The US has been stripped of its authority, with President “Sleepy Joe” Biden mocked as “senile” even by his own Democrat cheerleaders.
Tony Blair, who took Britain into Afghanistan following 9/11, has dismissed America’s so-called Commander-in-Chief as “imbecilic”.
Europe, shackled by woke extremists, is exposed to jubilant jihadists bent on destroying the values and freedoms we hold dear.
REBUILD BRIDGES
Russia is mischief-making, as usual, and communist China is itching to retake Taiwan, the mega-rich symbol of freedom on its own doorstep. And then the whole world.
Would America, traumatised by last week’s fiasco, dare step in and risk all-out war?
Britain’s voice is crucial in challenging Biden’s retreat into self-isolation before it becomes entrenched.
The White House has to be reminded, as Winston Churchill did in World War Two, that it cannot protect itself by leaving its allies in the lurch.
Boris must rally India and Japan to help fill the breach left by the Biden/Trump policy of “America First”.
The West needs to choose where its true interests lie.
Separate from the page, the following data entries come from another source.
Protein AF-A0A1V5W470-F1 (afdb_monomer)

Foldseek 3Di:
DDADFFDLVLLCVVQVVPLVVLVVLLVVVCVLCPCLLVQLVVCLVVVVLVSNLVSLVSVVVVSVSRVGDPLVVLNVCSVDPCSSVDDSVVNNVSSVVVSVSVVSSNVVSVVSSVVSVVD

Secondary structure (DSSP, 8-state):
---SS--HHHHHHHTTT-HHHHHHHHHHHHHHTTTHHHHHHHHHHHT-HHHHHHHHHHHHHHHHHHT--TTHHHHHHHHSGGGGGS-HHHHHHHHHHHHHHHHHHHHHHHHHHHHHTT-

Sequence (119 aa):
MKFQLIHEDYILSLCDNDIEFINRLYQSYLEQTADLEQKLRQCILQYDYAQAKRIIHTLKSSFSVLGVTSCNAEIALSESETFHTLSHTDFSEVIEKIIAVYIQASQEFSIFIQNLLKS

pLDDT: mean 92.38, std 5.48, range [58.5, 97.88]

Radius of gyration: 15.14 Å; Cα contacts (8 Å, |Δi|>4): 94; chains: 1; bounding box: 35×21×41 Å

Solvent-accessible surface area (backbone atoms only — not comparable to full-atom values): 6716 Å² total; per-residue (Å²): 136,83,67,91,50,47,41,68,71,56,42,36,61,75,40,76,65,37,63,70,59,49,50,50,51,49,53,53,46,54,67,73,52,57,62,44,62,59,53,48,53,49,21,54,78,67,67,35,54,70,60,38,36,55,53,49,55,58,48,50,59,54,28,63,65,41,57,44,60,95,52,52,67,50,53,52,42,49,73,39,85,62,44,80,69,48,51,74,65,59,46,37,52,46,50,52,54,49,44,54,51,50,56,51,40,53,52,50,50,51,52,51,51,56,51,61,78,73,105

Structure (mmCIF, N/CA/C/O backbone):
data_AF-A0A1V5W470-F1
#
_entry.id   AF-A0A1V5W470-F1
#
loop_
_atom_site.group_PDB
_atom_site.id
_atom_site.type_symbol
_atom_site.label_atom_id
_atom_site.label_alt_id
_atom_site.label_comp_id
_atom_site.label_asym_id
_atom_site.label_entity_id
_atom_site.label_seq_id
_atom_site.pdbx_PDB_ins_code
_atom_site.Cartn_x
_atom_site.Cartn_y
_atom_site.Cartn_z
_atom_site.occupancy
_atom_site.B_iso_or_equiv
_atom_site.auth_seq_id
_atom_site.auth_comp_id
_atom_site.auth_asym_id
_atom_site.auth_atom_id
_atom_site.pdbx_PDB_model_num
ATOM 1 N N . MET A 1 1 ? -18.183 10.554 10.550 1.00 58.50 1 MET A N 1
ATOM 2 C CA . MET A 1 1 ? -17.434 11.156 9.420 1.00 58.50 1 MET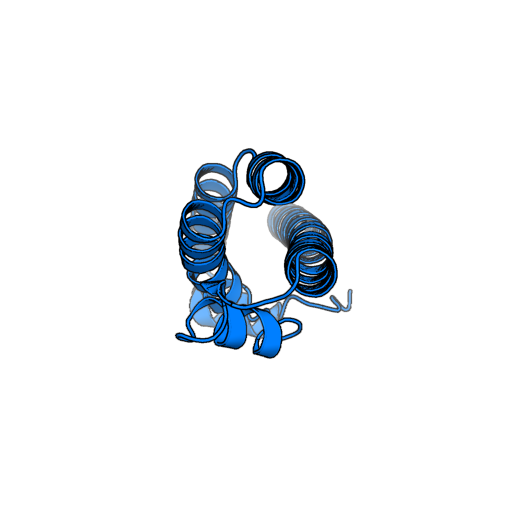 A CA 1
ATOM 3 C C . MET A 1 1 ? -17.471 10.134 8.286 1.00 58.50 1 MET A C 1
ATOM 5 O O . MET A 1 1 ? -17.902 9.027 8.560 1.00 58.50 1 MET A O 1
ATOM 9 N N . LYS A 1 2 ? -17.141 10.455 7.031 1.00 74.50 2 LYS A N 1
ATOM 10 C CA . LYS A 1 2 ? -17.006 9.410 6.001 1.00 74.50 2 LYS A CA 1
ATOM 11 C C . LYS A 1 2 ? -15.583 9.445 5.474 1.00 74.50 2 LYS A C 1
ATOM 13 O O . LYS A 1 2 ? -15.226 10.390 4.775 1.00 74.50 2 LYS A O 1
ATOM 18 N N . PHE A 1 3 ? -14.787 8.459 5.866 1.00 86.81 3 PHE A N 1
ATOM 19 C CA . PHE A 1 3 ? -13.462 8.241 5.299 1.00 86.81 3 PHE A CA 1
ATOM 20 C C . PHE A 1 3 ? -13.565 7.811 3.833 1.00 86.81 3 PHE A C 1
ATOM 22 O O . PHE A 1 3 ? -14.580 7.241 3.416 1.00 86.81 3 PHE A O 1
ATOM 29 N N . GLN A 1 4 ? -12.555 8.153 3.034 1.00 86.12 4 GLN A N 1
ATOM 30 C CA . GLN A 1 4 ? -12.542 7.848 1.604 1.00 86.12 4 GLN A CA 1
ATOM 31 C C . GLN A 1 4 ? -11.816 6.538 1.302 1.00 86.12 4 GLN A C 1
ATOM 33 O O . GLN A 1 4 ? -12.194 5.862 0.347 1.00 86.12 4 GLN A O 1
ATOM 38 N N . LEU A 1 5 ? -10.787 6.199 2.085 1.00 88.88 5 LEU A N 1
ATOM 39 C CA . LEU A 1 5 ? -9.929 5.039 1.856 1.00 88.88 5 LEU A CA 1
ATOM 40 C C . LEU A 1 5 ? -10.113 3.943 2.901 1.00 88.88 5 LEU A C 1
ATOM 42 O O . LEU A 1 5 ? -10.117 2.770 2.533 1.00 88.88 5 LEU A O 1
ATOM 46 N N . ILE A 1 6 ? -10.233 4.303 4.181 1.00 89.12 6 ILE A N 1
ATOM 47 C CA . ILE A 1 6 ? -10.435 3.312 5.247 1.00 89.12 6 ILE A CA 1
ATOM 48 C C . ILE A 1 6 ? -11.923 3.044 5.486 1.00 89.12 6 ILE A C 1
ATOM 50 O O . ILE A 1 6 ? -12.774 3.917 5.306 1.00 89.12 6 ILE A O 1
ATOM 54 N N . HIS A 1 7 ? -12.236 1.836 5.950 1.00 87.69 7 HIS A N 1
ATOM 55 C CA . HIS A 1 7 ? -13.605 1.415 6.247 1.00 87.69 7 HIS A CA 1
ATOM 56 C C . HIS A 1 7 ? -13.789 1.189 7.756 1.00 87.69 7 HIS A C 1
ATOM 58 O O . HIS A 1 7 ? -13.373 0.160 8.280 1.00 87.69 7 HIS A O 1
ATOM 64 N N . GLU A 1 8 ? -14.434 2.136 8.450 1.00 89.31 8 GLU A N 1
ATOM 65 C CA . GLU A 1 8 ? -14.618 2.107 9.918 1.00 89.31 8 GLU A CA 1
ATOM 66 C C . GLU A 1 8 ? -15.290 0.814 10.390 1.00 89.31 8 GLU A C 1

It won’t be easy, but Britain should rebuild bridges with Emmanuel Macron’s France, and even adversaries such as Russia’s Vladimir Putin.
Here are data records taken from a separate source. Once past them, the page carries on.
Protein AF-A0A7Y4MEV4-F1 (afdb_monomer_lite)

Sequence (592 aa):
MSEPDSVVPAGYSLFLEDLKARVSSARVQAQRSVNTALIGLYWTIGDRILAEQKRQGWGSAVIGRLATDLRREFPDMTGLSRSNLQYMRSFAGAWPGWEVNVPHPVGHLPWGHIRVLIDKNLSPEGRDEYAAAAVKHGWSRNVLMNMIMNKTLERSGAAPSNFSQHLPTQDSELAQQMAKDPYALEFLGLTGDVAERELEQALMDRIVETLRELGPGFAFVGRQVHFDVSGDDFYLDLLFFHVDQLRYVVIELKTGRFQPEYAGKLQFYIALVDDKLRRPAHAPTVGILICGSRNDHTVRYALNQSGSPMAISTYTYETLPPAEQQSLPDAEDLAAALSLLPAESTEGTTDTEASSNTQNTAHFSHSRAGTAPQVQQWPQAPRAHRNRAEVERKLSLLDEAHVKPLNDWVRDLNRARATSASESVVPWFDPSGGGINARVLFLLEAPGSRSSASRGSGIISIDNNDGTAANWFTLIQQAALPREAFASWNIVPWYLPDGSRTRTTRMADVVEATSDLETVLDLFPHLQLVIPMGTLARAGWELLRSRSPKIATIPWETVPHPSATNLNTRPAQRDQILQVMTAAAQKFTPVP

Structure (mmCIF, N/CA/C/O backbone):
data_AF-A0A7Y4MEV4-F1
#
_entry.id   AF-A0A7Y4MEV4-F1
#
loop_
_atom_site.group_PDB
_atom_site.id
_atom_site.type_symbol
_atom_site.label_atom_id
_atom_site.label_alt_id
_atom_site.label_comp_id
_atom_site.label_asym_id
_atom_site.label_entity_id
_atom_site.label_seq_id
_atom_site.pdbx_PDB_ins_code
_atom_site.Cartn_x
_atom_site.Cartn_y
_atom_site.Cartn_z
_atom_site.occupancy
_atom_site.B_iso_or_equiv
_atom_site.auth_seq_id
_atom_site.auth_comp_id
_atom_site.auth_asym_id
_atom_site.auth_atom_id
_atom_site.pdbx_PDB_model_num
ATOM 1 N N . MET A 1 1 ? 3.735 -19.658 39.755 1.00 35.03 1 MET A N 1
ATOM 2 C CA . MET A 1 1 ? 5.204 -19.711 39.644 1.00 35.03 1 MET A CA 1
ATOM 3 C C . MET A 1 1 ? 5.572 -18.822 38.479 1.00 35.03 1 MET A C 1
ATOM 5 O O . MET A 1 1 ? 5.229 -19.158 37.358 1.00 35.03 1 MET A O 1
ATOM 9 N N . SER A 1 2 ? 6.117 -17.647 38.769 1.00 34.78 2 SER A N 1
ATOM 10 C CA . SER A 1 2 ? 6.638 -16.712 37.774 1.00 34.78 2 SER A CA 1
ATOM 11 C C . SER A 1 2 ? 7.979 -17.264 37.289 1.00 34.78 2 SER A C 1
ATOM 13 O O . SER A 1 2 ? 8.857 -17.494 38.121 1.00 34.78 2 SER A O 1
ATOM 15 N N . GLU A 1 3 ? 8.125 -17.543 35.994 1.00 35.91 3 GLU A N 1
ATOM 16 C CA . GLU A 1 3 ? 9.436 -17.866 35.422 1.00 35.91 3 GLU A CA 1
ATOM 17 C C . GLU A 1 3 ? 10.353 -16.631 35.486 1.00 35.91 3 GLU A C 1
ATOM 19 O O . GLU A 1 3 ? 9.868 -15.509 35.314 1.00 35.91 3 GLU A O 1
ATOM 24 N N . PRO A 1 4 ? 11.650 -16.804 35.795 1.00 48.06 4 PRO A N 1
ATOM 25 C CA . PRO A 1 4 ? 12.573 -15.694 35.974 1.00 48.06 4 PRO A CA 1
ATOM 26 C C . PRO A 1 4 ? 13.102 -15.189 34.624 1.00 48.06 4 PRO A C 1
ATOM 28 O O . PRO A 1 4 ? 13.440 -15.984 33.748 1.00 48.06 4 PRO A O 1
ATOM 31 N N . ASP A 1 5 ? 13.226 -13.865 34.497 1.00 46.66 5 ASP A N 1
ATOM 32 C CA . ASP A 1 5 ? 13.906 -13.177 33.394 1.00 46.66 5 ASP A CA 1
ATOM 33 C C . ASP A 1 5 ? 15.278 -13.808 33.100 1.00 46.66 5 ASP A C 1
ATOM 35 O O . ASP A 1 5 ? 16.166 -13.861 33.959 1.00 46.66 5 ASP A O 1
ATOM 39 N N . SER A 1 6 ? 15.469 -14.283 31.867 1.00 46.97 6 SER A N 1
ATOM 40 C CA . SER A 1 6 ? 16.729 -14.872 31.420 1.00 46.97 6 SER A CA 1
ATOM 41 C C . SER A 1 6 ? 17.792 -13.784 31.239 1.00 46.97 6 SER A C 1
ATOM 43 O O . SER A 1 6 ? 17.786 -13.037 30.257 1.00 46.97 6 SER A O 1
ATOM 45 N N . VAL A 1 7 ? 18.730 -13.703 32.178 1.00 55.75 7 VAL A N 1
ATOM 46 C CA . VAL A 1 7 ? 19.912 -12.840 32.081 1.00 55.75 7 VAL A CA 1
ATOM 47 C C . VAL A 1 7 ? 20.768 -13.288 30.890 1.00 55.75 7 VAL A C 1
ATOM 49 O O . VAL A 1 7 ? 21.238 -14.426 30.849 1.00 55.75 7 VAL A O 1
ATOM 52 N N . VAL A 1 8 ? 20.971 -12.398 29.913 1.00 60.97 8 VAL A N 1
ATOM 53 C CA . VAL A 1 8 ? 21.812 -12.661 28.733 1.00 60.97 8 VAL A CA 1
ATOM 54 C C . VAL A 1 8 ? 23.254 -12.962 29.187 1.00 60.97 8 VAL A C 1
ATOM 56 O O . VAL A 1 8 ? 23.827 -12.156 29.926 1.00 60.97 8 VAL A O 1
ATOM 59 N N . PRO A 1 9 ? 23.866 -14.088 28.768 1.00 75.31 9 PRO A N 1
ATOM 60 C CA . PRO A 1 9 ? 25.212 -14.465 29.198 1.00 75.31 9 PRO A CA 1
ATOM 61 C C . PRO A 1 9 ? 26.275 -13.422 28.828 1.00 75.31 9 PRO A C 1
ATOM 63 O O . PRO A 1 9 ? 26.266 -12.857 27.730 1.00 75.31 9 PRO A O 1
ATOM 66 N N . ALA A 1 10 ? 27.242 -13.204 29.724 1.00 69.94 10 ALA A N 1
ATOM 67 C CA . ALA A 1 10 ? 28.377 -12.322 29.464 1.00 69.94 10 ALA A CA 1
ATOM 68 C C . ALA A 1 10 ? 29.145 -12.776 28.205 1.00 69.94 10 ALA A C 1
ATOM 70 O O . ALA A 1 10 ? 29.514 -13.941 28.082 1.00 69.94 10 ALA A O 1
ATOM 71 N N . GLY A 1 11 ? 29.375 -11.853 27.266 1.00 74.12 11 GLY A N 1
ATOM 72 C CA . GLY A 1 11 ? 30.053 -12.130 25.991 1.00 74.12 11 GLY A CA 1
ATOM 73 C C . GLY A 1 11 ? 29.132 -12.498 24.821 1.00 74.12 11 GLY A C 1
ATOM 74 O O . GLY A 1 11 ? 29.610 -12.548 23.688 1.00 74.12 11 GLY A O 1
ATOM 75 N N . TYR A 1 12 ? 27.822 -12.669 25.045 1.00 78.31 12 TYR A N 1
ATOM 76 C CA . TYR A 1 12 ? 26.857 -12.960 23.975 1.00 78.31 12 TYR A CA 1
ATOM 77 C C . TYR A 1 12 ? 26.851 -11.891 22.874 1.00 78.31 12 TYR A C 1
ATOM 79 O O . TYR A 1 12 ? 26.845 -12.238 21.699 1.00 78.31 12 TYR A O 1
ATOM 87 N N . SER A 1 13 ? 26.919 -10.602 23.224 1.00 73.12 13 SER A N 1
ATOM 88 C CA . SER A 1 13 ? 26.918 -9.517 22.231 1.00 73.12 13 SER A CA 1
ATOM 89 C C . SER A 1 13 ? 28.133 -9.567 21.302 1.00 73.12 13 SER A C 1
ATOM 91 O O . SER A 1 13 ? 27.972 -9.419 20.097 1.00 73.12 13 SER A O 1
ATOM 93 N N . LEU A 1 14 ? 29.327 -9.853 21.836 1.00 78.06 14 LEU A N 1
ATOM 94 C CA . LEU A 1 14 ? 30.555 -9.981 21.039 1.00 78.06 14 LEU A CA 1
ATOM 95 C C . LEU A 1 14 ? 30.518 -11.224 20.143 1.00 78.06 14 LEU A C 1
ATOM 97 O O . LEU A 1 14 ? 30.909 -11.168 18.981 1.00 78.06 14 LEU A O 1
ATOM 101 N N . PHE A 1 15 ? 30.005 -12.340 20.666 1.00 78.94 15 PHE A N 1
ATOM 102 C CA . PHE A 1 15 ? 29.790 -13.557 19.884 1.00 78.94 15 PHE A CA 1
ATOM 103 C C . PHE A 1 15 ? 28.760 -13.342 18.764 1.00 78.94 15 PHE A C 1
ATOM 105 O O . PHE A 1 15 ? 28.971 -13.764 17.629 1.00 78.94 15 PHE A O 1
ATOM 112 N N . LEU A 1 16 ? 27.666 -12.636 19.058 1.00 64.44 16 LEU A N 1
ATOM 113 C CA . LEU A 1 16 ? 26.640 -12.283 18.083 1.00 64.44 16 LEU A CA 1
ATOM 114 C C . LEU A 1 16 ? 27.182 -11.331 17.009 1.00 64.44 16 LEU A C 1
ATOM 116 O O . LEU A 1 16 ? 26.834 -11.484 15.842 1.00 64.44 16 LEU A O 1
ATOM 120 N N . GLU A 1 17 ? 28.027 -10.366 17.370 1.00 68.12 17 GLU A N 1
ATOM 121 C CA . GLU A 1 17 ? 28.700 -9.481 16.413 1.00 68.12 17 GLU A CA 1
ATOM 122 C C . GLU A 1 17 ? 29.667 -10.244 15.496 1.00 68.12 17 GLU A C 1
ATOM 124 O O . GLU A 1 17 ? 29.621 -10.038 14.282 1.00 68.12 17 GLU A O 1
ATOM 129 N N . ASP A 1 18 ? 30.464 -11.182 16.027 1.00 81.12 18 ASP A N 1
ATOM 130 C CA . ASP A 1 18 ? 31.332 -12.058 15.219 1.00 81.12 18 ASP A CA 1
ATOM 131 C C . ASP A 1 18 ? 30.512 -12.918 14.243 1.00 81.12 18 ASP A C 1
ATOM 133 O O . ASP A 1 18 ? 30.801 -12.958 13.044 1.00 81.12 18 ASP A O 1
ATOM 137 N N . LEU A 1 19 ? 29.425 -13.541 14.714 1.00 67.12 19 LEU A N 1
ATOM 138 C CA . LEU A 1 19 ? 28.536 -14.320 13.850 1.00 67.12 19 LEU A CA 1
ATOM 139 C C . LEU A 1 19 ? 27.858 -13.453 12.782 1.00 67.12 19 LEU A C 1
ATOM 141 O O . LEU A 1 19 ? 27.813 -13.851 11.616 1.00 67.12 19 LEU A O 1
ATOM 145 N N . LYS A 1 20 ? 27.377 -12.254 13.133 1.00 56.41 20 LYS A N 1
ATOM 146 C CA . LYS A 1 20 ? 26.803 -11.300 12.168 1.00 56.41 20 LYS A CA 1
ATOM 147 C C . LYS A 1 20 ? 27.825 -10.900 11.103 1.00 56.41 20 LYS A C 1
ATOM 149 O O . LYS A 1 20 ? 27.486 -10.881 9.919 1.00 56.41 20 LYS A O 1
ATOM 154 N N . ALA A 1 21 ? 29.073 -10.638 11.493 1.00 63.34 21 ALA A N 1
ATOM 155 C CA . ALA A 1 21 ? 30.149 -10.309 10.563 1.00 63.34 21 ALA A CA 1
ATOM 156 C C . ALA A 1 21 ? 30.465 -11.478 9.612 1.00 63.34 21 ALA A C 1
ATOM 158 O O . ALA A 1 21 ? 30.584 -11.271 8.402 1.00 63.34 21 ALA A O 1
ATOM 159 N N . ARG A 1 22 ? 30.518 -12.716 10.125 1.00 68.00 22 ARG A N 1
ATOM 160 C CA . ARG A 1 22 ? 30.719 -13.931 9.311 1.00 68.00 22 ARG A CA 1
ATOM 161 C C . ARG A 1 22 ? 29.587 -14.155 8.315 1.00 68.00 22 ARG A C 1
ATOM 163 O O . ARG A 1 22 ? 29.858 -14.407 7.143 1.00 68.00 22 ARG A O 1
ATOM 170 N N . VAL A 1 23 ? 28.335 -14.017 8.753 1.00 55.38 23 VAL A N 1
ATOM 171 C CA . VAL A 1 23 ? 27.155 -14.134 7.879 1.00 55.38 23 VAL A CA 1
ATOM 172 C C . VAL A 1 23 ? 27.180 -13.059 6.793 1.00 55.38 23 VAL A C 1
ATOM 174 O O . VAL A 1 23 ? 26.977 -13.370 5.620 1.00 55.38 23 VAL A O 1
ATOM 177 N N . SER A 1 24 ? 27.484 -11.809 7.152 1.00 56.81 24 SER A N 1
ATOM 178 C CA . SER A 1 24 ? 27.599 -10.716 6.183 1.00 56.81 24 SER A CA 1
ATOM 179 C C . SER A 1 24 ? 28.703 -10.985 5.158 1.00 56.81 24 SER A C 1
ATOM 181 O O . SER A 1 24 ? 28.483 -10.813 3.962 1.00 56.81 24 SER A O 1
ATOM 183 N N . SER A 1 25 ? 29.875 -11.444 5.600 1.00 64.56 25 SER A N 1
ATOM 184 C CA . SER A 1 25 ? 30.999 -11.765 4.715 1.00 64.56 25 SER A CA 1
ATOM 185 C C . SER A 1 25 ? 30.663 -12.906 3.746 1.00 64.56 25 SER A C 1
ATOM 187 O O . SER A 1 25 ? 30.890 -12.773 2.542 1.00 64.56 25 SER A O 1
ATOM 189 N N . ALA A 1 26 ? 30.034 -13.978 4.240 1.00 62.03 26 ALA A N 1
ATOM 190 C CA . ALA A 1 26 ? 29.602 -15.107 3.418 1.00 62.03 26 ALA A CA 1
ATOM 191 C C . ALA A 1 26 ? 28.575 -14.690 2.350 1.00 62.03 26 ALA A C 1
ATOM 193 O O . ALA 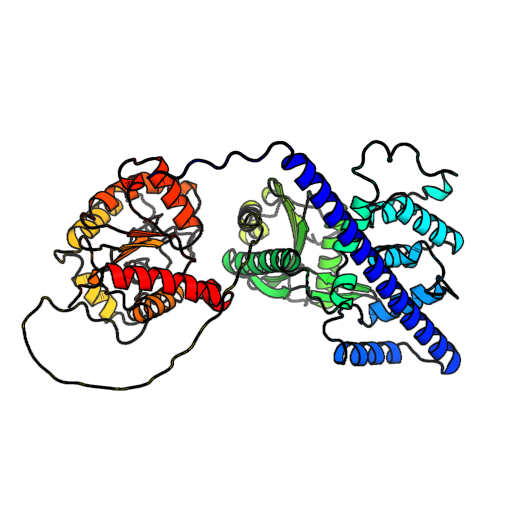A 1 26 ? 28.688 -15.100 1.194 1.00 62.03 26 ALA A O 1
ATOM 194 N N . ARG A 1 27 ? 27.613 -13.822 2.702 1.00 57.41 27 ARG A N 1
ATOM 195 C CA . ARG A 1 27 ? 26.628 -13.272 1.751 1.00 57.41 27 ARG A CA 1
ATOM 196 C C . ARG A 1 27 ? 27.289 -12.449 0.647 1.00 57.41 27 ARG A C 1
ATOM 198 O O . ARG A 1 27 ? 26.989 -12.652 -0.525 1.00 57.41 27 ARG A O 1
ATOM 205 N N . VAL A 1 28 ? 28.226 -11.566 0.999 1.00 64.38 28 VAL A N 1
ATOM 206 C CA . VAL A 1 28 ? 28.965 -10.758 0.013 1.00 64.38 28 VAL A CA 1
ATOM 207 C C . VAL A 1 28 ? 29.785 -11.643 -0.929 1.00 64.38 28 VAL A C 1
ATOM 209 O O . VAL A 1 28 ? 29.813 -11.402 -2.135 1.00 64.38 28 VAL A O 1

If now is not the time for flabby Nato countries such as Germany and Italy to step up their military spending, when is?
We need imaginative military and diplomatic initiatives.
A new reality spells danger for Boris at home as well as abroad.
Until Kabul fell, he seemed unassailable as Prime Minister. Nobody in Cabinet was an imminent rival, including Chancellor Rishi Sunak.
That still remains the case, even now.
The real threat comes from within his own party, especially those who have never forgiven him for Brexit.
Until now, their status as Remainers barred them as potential Tory leaders.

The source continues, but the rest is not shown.